Defendants-Appellants. :

[Appeal by Ohio Properties, L.L.C.] :

JOURNAL ENTRY AND OPINION

JUDGMENT: AFFIRMED RELEASED AND JOURNALIZED: November 23, 2022

Civil Appeal from the Cleveland Municipal Court Case No. 2019 CVH 006506

Appearances:

Douglass & Associates Co., LPA, David M. Douglass, Sean F. Berney, Michael E. Reardon, and Heidi A. Armstrong, for appellee.

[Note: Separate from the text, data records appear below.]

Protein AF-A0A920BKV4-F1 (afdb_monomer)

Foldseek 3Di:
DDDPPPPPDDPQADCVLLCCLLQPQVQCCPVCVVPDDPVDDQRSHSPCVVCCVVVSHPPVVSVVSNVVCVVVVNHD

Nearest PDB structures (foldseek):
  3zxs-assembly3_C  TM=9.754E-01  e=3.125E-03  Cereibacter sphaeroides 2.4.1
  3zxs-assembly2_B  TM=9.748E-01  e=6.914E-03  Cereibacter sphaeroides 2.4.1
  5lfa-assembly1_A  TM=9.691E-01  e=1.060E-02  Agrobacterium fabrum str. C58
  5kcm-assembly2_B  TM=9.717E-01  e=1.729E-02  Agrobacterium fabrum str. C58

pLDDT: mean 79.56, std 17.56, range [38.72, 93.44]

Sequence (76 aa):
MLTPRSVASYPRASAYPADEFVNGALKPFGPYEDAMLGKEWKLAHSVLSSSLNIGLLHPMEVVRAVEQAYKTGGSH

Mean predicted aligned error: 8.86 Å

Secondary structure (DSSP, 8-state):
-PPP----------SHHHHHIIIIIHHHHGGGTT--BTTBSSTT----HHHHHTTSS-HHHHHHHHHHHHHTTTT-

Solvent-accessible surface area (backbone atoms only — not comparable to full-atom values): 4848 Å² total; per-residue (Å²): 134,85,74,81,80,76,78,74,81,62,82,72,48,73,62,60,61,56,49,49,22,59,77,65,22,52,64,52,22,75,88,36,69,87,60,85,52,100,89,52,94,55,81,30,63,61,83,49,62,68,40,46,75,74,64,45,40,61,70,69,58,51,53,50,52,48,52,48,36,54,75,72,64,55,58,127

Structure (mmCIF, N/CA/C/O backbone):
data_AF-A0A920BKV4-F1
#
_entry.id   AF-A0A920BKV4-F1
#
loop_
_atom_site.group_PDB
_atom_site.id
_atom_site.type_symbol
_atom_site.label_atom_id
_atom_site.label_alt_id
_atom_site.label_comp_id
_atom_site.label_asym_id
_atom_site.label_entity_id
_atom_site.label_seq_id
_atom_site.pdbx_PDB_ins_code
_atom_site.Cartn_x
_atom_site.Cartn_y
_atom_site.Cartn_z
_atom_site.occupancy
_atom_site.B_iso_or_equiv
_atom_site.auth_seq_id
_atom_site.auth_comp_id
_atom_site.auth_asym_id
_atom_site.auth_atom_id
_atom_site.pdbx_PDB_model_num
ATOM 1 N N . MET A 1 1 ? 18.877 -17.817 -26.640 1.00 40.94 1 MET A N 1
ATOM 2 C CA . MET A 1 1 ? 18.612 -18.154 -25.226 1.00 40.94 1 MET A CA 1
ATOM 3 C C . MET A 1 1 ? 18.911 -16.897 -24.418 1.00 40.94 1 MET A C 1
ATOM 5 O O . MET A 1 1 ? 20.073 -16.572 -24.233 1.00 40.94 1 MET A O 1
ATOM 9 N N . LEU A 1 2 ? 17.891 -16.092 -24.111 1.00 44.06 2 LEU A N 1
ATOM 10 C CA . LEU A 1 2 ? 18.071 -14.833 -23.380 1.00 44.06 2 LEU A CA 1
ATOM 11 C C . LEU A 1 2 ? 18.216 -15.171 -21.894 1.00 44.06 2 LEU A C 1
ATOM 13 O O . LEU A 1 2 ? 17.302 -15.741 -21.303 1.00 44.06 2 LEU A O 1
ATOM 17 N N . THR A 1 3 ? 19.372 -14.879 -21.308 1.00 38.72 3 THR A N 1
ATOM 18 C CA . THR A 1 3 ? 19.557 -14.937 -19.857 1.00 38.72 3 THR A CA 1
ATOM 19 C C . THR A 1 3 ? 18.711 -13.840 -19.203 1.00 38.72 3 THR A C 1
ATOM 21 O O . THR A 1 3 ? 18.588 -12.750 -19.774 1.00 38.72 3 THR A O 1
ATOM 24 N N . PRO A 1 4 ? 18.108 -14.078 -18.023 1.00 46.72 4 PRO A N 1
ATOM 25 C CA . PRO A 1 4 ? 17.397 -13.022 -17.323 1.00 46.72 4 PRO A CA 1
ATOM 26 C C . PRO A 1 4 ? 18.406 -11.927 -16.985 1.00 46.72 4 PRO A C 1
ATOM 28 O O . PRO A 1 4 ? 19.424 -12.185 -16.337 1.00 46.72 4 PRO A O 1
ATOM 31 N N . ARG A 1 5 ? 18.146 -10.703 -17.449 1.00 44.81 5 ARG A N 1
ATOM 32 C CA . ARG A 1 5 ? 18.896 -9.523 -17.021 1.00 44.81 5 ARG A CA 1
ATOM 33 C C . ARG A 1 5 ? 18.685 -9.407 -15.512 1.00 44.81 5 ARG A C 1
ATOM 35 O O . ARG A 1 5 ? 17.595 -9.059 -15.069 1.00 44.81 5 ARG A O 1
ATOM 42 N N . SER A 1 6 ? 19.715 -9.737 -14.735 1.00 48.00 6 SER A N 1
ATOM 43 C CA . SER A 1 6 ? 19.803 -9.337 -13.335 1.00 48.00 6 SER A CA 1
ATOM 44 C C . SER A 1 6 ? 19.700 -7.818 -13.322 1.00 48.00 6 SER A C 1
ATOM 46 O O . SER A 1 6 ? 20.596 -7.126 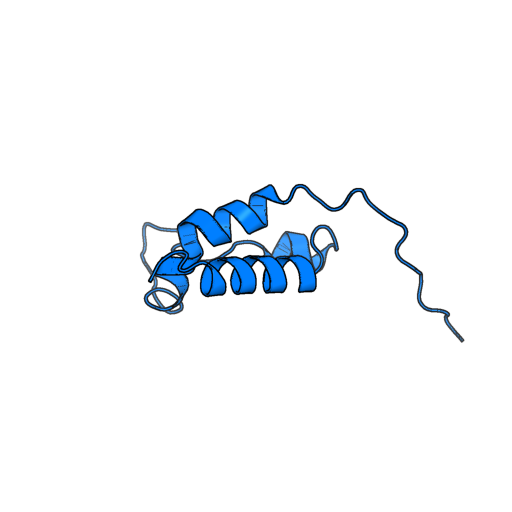-13.814 1.00 48.00 6 SER A O 1
ATOM 48 N N . VAL A 1 7 ? 18.555 -7.301 -12.882 1.00 51.59 7 VAL A N 1
ATOM 49 C CA . VAL A 1 7 ? 18.369 -5.871 -12.666 1.00 51.59 7 VAL A CA 1
ATOM 50 C C . VAL A 1 7 ? 19.269 -5.487 -11.502 1.00 51.59 7 VAL A C 1
ATOM 52 O O . VAL A 1 7 ? 18.956 -5.686 -10.332 1.00 51.59 7 VAL A O 1
ATOM 55 N N . ALA A 1 8 ? 20.460 -5.020 -11.862 1.00 42.22 8 ALA A N 1
ATOM 56 C CA . ALA A 1 8 ? 21.427 -4.451 -10.956 1.00 42.22 8 ALA A CA 1
ATOM 57 C C . ALA A 1 8 ? 20.748 -3.368 -10.108 1.00 42.22 8 ALA A C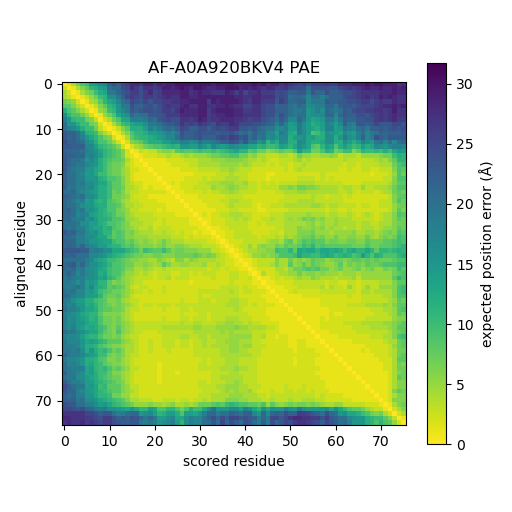 1
ATOM 59 O O . ALA A 1 8 ? 20.283 -2.368 -10.640 1.00 42.22 8 ALA A O 1
ATOM 60 N N . SER A 1 9 ? 20.674 -3.631 -8.803 1.00 46.66 9 SER A N 1
ATOM 61 C CA . SER A 1 9 ? 20.804 -2.704 -7.676 1.00 46.66 9 SER A CA 1
ATOM 62 C C . SER A 1 9 ? 20.653 -1.205 -7.994 1.00 46.66 9 SER A C 1
ATOM 64 O O . SER A 1 9 ? 21.579 -0.426 -7.775 1.00 46.66 9 SER A O 1
ATOM 66 N N . TYR A 1 10 ? 19.478 -0.772 -8.453 1.00 45.19 10 TYR A N 1
ATOM 67 C CA . TYR A 1 10 ? 19.062 0.611 -8.232 1.00 45.19 10 TYR A CA 1
ATOM 68 C C . TYR A 1 10 ? 18.942 0.799 -6.712 1.00 45.19 10 TYR A C 1
ATOM 70 O O . TYR A 1 10 ? 18.523 -0.151 -6.037 1.00 45.19 10 TYR A O 1
ATOM 78 N N . PRO A 1 11 ? 19.342 1.948 -6.129 1.00 47.00 11 PRO A N 1
ATOM 79 C CA . PRO A 1 11 ? 19.039 2.219 -4.729 1.00 47.00 11 PRO A CA 1
ATOM 80 C C . PRO A 1 11 ? 17.533 2.037 -4.586 1.00 47.00 11 PRO A C 1
ATOM 82 O O . PRO A 1 11 ? 16.770 2.751 -5.239 1.00 47.00 11 PRO A O 1
ATOM 85 N N . ARG A 1 12 ? 17.123 0.989 -3.856 1.00 55.19 12 ARG A N 1
ATOM 86 C CA . ARG A 1 12 ? 15.710 0.639 -3.722 1.00 55.19 12 ARG A CA 1
ATOM 87 C C . ARG A 1 12 ? 15.005 1.898 -3.282 1.00 55.19 12 ARG A C 1
ATOM 89 O O . ARG A 1 12 ? 15.469 2.551 -2.342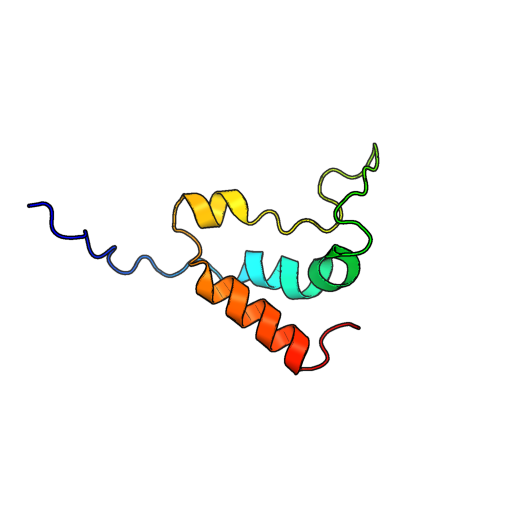 1.00 55.19 12 ARG A O 1
ATOM 96 N N . ALA A 1 13 ? 13.997 2.290 -4.049 1.00 51.28 13 ALA A N 1
ATOM 97 C CA . ALA A 1 13 ? 13.355 3.563 -3.839 1.00 51.28 13 ALA A CA 1
ATOM 98 C C . ALA A 1 13 ? 12.956 3.709 -2.385 1.00 51.28 13 ALA A C 1
ATOM 100 O O . ALA A 1 13 ? 12.642 2.726 -1.711 1.00 51.28 13 ALA A O 1
ATOM 101 N N . SER A 1 14 ? 13.021 4.950 -1.922 1.00 55.34 14 SER A N 1
ATOM 102 C CA . SER A 1 14 ? 12.636 5.340 -0.581 1.00 55.34 14 SER A CA 1
ATOM 103 C C . SER A 1 14 ? 11.372 4.583 -0.154 1.00 55.34 14 SER A C 1
ATOM 105 O O . SER A 1 14 ? 10.380 4.581 -0.875 1.00 55.34 14 SER A O 1
ATOM 107 N N . ALA A 1 15 ? 11.402 3.933 1.014 1.00 63.00 15 ALA A N 1
ATOM 108 C CA . ALA A 1 15 ? 10.250 3.216 1.577 1.00 63.00 15 ALA A CA 1
ATOM 109 C C . ALA A 1 15 ? 9.006 4.117 1.749 1.00 63.00 15 ALA A C 1
ATOM 111 O O . ALA A 1 15 ? 7.892 3.623 1.885 1.00 63.00 15 ALA A O 1
ATOM 112 N N . TYR A 1 16 ? 9.196 5.435 1.637 1.00 70.69 16 TYR A N 1
ATOM 113 C CA . TYR A 1 16 ? 8.211 6.501 1.778 1.00 70.69 16 TYR A CA 1
ATOM 114 C C . TYR A 1 16 ? 6.826 6.224 1.164 1.00 70.69 16 TYR A C 1
ATOM 116 O O . TYR A 1 16 ? 5.854 6.382 1.896 1.00 70.69 16 TYR A O 1
ATOM 124 N N . PRO A 1 17 ? 6.664 5.802 -0.110 1.00 77.75 17 PRO A N 1
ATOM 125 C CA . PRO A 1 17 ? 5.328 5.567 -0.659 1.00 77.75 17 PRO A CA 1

Lieberman, Dvorin & Dowd, LLC, David M. Dvorin and Dustin S. Lewis, for appellant. KATHLEEN ANN KEOUGH, J.:

Defendant-appellant, Ohio Properties, L.L.C. (“appellant”), appeals

from the trial court’s judgment granting summary judgment to plaintiff-appellee,

the city of Cleveland (the “city”), on the city’s claim for reimbursement of monies

expended in demolishing a condemned property once owned by appellant. For the

reasons that follow, we affirm.

I. Background

Appellant took title to the property at 714 East 124th Street in

Cleveland, a two-story, six-unit apartment building (the “Property”), on June 9,

2010. On August 22, 2012, the city, through its Director of Building and Housing,

determined that the Property was a public nuisance because its dilapidated and

abandoned condition constituted an eminent danger and peril to human life and

public health. The city issued a Notice of Violation of Building and Housing

Ordinances (the “Notice”) to appellant, advising it that pursuant to Cleveland

Codified Ordinances (“C.C.O.”) 3103.09, 367.04, 369.19, and 369.21, the city would

summarily abate the nuisance by demolishing the Property if the code violations

listed in the Notice were not abated by September 21, 2012. The Notice advised that

“[a]ny and all costs incurred by the city for the demolition of the building(s) shall be

paid by the owner(s) of record” and that if appellant did not pay, the city would

initiate legal action “to collect the debt.” The Notice further advised appellant that

if it wished to appeal the Notice, it must file a written appeal within 30 days of the

date of the Notice. Appellant did not appeal the Notice. Instead, on May 13, 2013, it sold

the Property for $1.00 to Hauser Estates L.L.C. and Carries Investments, L.L.C.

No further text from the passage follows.